GPU usage keeps increasing until OOM error on iSAID dataset.

engharat commented 4 years ago

If you do not know the root cause of the problem / bug, and wish someone to help you, please include:

How To Reproduce the Issue

Run a simple training with any detectron2 backbone on iSAID dataset https://captain-whu.github.io/iSAID/. iSAID is a instance segmentation dataset with COCO-style json data, using 15 object categories and having some images with a big number of instances(cars). iSAID is preprocessed by the author's script which convert labels bboxes and metadata to the COCO format, while creating 800x800 patches of the high resolution original images.

what changes you made (git diff) or what code you wrote I used the simple detectron2 colab tutorial code, using a register_coco_instances function instead of defining a custom function, as ISAID is fully compatible with COCO format.

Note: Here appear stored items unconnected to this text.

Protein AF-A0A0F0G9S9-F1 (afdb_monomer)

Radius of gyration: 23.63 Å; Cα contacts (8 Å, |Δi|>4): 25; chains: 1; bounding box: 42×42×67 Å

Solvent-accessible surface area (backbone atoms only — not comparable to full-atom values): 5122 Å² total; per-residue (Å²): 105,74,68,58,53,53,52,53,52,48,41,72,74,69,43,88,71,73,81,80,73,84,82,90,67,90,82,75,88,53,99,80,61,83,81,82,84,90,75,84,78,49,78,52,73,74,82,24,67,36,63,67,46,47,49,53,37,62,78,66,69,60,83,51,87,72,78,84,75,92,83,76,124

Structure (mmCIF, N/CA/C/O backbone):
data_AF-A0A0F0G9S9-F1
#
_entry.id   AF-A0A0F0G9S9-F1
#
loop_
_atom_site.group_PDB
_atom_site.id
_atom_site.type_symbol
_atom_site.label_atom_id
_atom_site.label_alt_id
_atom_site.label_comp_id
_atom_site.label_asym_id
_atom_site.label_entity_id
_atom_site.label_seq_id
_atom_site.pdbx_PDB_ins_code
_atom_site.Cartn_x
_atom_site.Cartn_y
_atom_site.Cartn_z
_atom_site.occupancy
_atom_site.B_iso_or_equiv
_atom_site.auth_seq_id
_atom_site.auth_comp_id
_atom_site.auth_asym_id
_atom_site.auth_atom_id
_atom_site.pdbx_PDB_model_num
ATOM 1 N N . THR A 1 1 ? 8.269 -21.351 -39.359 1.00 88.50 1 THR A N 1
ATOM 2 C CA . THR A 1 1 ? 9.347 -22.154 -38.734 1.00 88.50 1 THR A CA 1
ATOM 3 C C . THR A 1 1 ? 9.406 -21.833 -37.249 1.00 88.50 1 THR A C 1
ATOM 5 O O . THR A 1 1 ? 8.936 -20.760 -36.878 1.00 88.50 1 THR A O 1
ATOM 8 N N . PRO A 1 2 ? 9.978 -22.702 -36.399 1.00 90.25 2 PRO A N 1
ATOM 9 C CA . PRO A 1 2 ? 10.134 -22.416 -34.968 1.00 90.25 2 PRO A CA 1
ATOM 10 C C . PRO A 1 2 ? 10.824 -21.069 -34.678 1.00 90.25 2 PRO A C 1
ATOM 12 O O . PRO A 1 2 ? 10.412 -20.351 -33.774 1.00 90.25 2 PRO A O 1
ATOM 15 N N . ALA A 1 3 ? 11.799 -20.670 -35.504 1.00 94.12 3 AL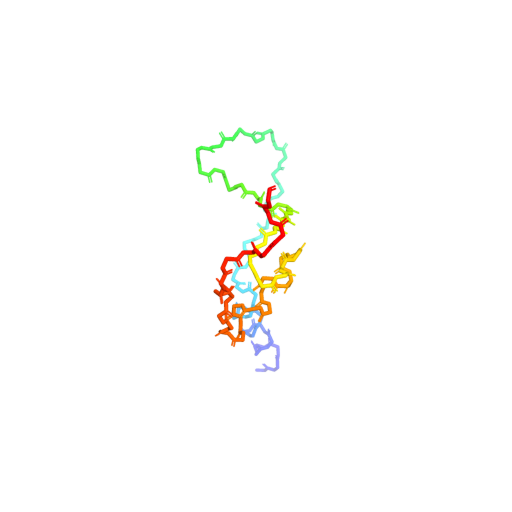A A N 1
ATOM 16 C CA . ALA A 1 3 ? 12.491 -19.385 -35.373 1.00 94.12 3 ALA A CA 1
ATOM 17 C C . ALA A 1 3 ? 11.577 -18.162 -35.590 1.00 94.12 3 ALA A C 1
ATOM 19 O O . ALA A 1 3 ? 11.698 -17.174 -34.873 1.00 94.12 3 ALA A O 1
ATOM 20 N N . ALA A 1 4 ? 10.637 -18.232 -36.539 1.00 92.81 4 ALA A N 1
ATOM 21 C CA . ALA A 1 4 ? 9.702 -17.137 -36.805 1.00 92.81 4 ALA A CA 1
ATOM 22 C C . ALA A 1 4 ? 8.712 -16.932 -35.644 1.00 92.81 4 ALA A C 1
ATOM 24 O O . ALA A 1 4 ? 8.454 -15.801 -35.244 1.00 92.81 4 ALA A O 1
ATOM 25 N N . LEU A 1 5 ? 8.214 -18.028 -35.058 1.00 93.62 5 LEU A N 1
ATOM 26 C CA . LEU A 1 5 ? 7.331 -17.967 -33.891 1.00 93.62 5 LEU A CA 1
ATOM 27 C C . LEU A 1 5 ? 8.066 -17.441 -32.651 1.00 93.62 5 LE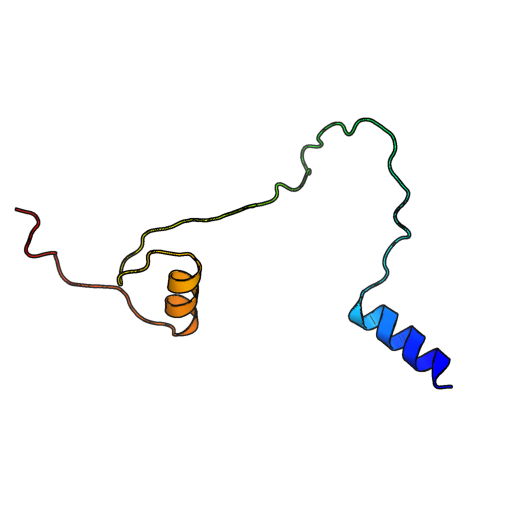U A C 1
ATOM 29 O O . LEU A 1 5 ? 7.524 -16.619 -31.923 1.00 93.62 5 LEU A O 1
ATOM 33 N N . ALA A 1 6 ? 9.313 -17.869 -32.433 1.00 93.88 6 ALA A N 1
ATOM 34 C CA . ALA A 1 6 ? 10.133 -17.350 -31.341 1.00 93.88 6 ALA A CA 1
ATOM 35 C C . ALA A 1 6 ? 10.399 -15.837 -31.478 1.00 93.88 6 ALA A C 1
ATOM 37 O O . ALA A 1 6 ? 10.428 -15.133 -30.471 1.00 93.88 6 ALA A O 1
ATOM 38 N N . GLY A 1 7 ? 10.563 -15.333 -32.708 1.00 91.50 7 GLY A N 1
ATOM 39 C CA . GLY A 1 7 ? 10.675 -13.897 -32.986 1.00 91.50 7 GLY A CA 1
ATOM 40 C C . GLY A 1 7 ? 9.391 -13.133 -32.660 1.00 91.50 7 GLY A C 1
ATOM 41 O O . GLY A 1 7 ? 9.446 -12.133 -31.953 1.00 91.50 7 GLY A O 1
ATOM 42 N N . PHE A 1 8 ? 8.243 -13.652 -33.100 1.00 89.94 8 PHE A N 1
ATOM 43 C CA . PHE A 1 8 ? 6.928 -13.055 -32.847 1.00 89.94 8 PHE A CA 1
ATOM 44 C C . PHE A 1 8 ? 6.553 -13.029 -31.355 1.00 89.94 8 PHE A C 1
ATOM 46 O O . PHE A 1 8 ? 6.102 -12.017 -30.833 1.00 89.94 8 PHE A O 1
ATOM 53 N N . LEU A 1 9 ? 6.791 -14.122 -30.626 1.00 93.25 9 LEU A N 1
ATOM 54 C CA . LEU A 1 9 ? 6.518 -14.161 -29.186 1.00 93.25 9 LEU A CA 1
ATOM 55 C C . LEU A 1 9 ? 7.418 -13.200 -28.404 1.00 93.25 9 LEU A C 1
ATOM 57 O O . LEU A 1 9 ? 6.990 -12.627 -27.407 1.00 93.25 9 LEU A O 1
ATOM 61 N N . ARG A 1 10 ? 8.662 -13.001 -28.852 1.00 89.31 10 ARG A N 1
ATOM 62 C CA . ARG A 1 10 ? 9.577 -12.046 -28.222 1.00 89.31 10 ARG A CA 1
ATOM 63 C C . ARG A 1 10 ? 9.090 -10.607 -28.378 1.00 89.31 10 ARG A C 1
ATOM 65 O O . ARG A 1 10 ? 9.182 -9.864 -27.407 1.00 89.31 10 ARG A O 1
ATOM 72 N N . SER A 1 11 ? 8.577 -10.231 -29.552 1.00 87.62 11 SER A N 1
ATOM 73 C CA . SER A 1 11 ? 8.035 -8.884 -29.769 1.00 87.62 11 SER A CA 1
ATOM 74 C C . SER A 1 11 ? 6.762 -8.640 -28.963 1.00 87.62 11 SER A C 1
ATOM 76 O O . SER A 1 11 ? 6.625 -7.575 -28.377 1.00 87.62 11 SER A O 1
ATOM 78 N N . GLU A 1 12 ? 5.873 -9.631 -28.867 1.00 90.62 12 GLU A N 1
ATOM 79 C CA . GLU A 1 12 ? 4.630 -9.504 -28.090 1.00 90.62 12 GLU A CA 1
ATOM 80 C C . GLU A 1 12 ? 4.881 -9.421 -26.577 1.00 90.62 12 GLU A C 1
ATOM 82 O O . GLU A 1 12 ? 4.250 -8.631 -25.883 1.00 90.62 12 GLU A O 1
ATOM 87 N N . LEU A 1 13 ? 5.803 -10.231 -26.045 1.00 91.12 13 LEU A N 1
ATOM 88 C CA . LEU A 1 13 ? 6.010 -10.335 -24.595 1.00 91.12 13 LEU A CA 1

Here is a link to the code for reproducing the error: https://drive.google.com/open?id=1bo0GOhHLlvEyc6E9DOZzlszg59THOT9x
what exact command you run python3 training_naive.py, which runs a register_coco_instances function, a cfg setup, and then a simple DefaultTrainer.train()

what you observed (including the full logs):

The GPU memory usage keeps increasing after several iterations, until a crash for out of memory error. Using torch.cuda_empty_cache() or the suggested
cfg.MODEL.RPN.PRE_NMS_TOPK_TRAIN = 200
cfg.MODEL.RPN.POST_NMS_TOPK_TRAIN = 200
did not solved neither.
Here is the link to the full output from bash: [https://drive.google.com/open?id=1SszOAY9pEBFSsfp7nyc0Gv_mcCiHoAKo](url)

Expected behavior

If there are no obvious error in "what you observed" provided above, please tell us the expected behavior.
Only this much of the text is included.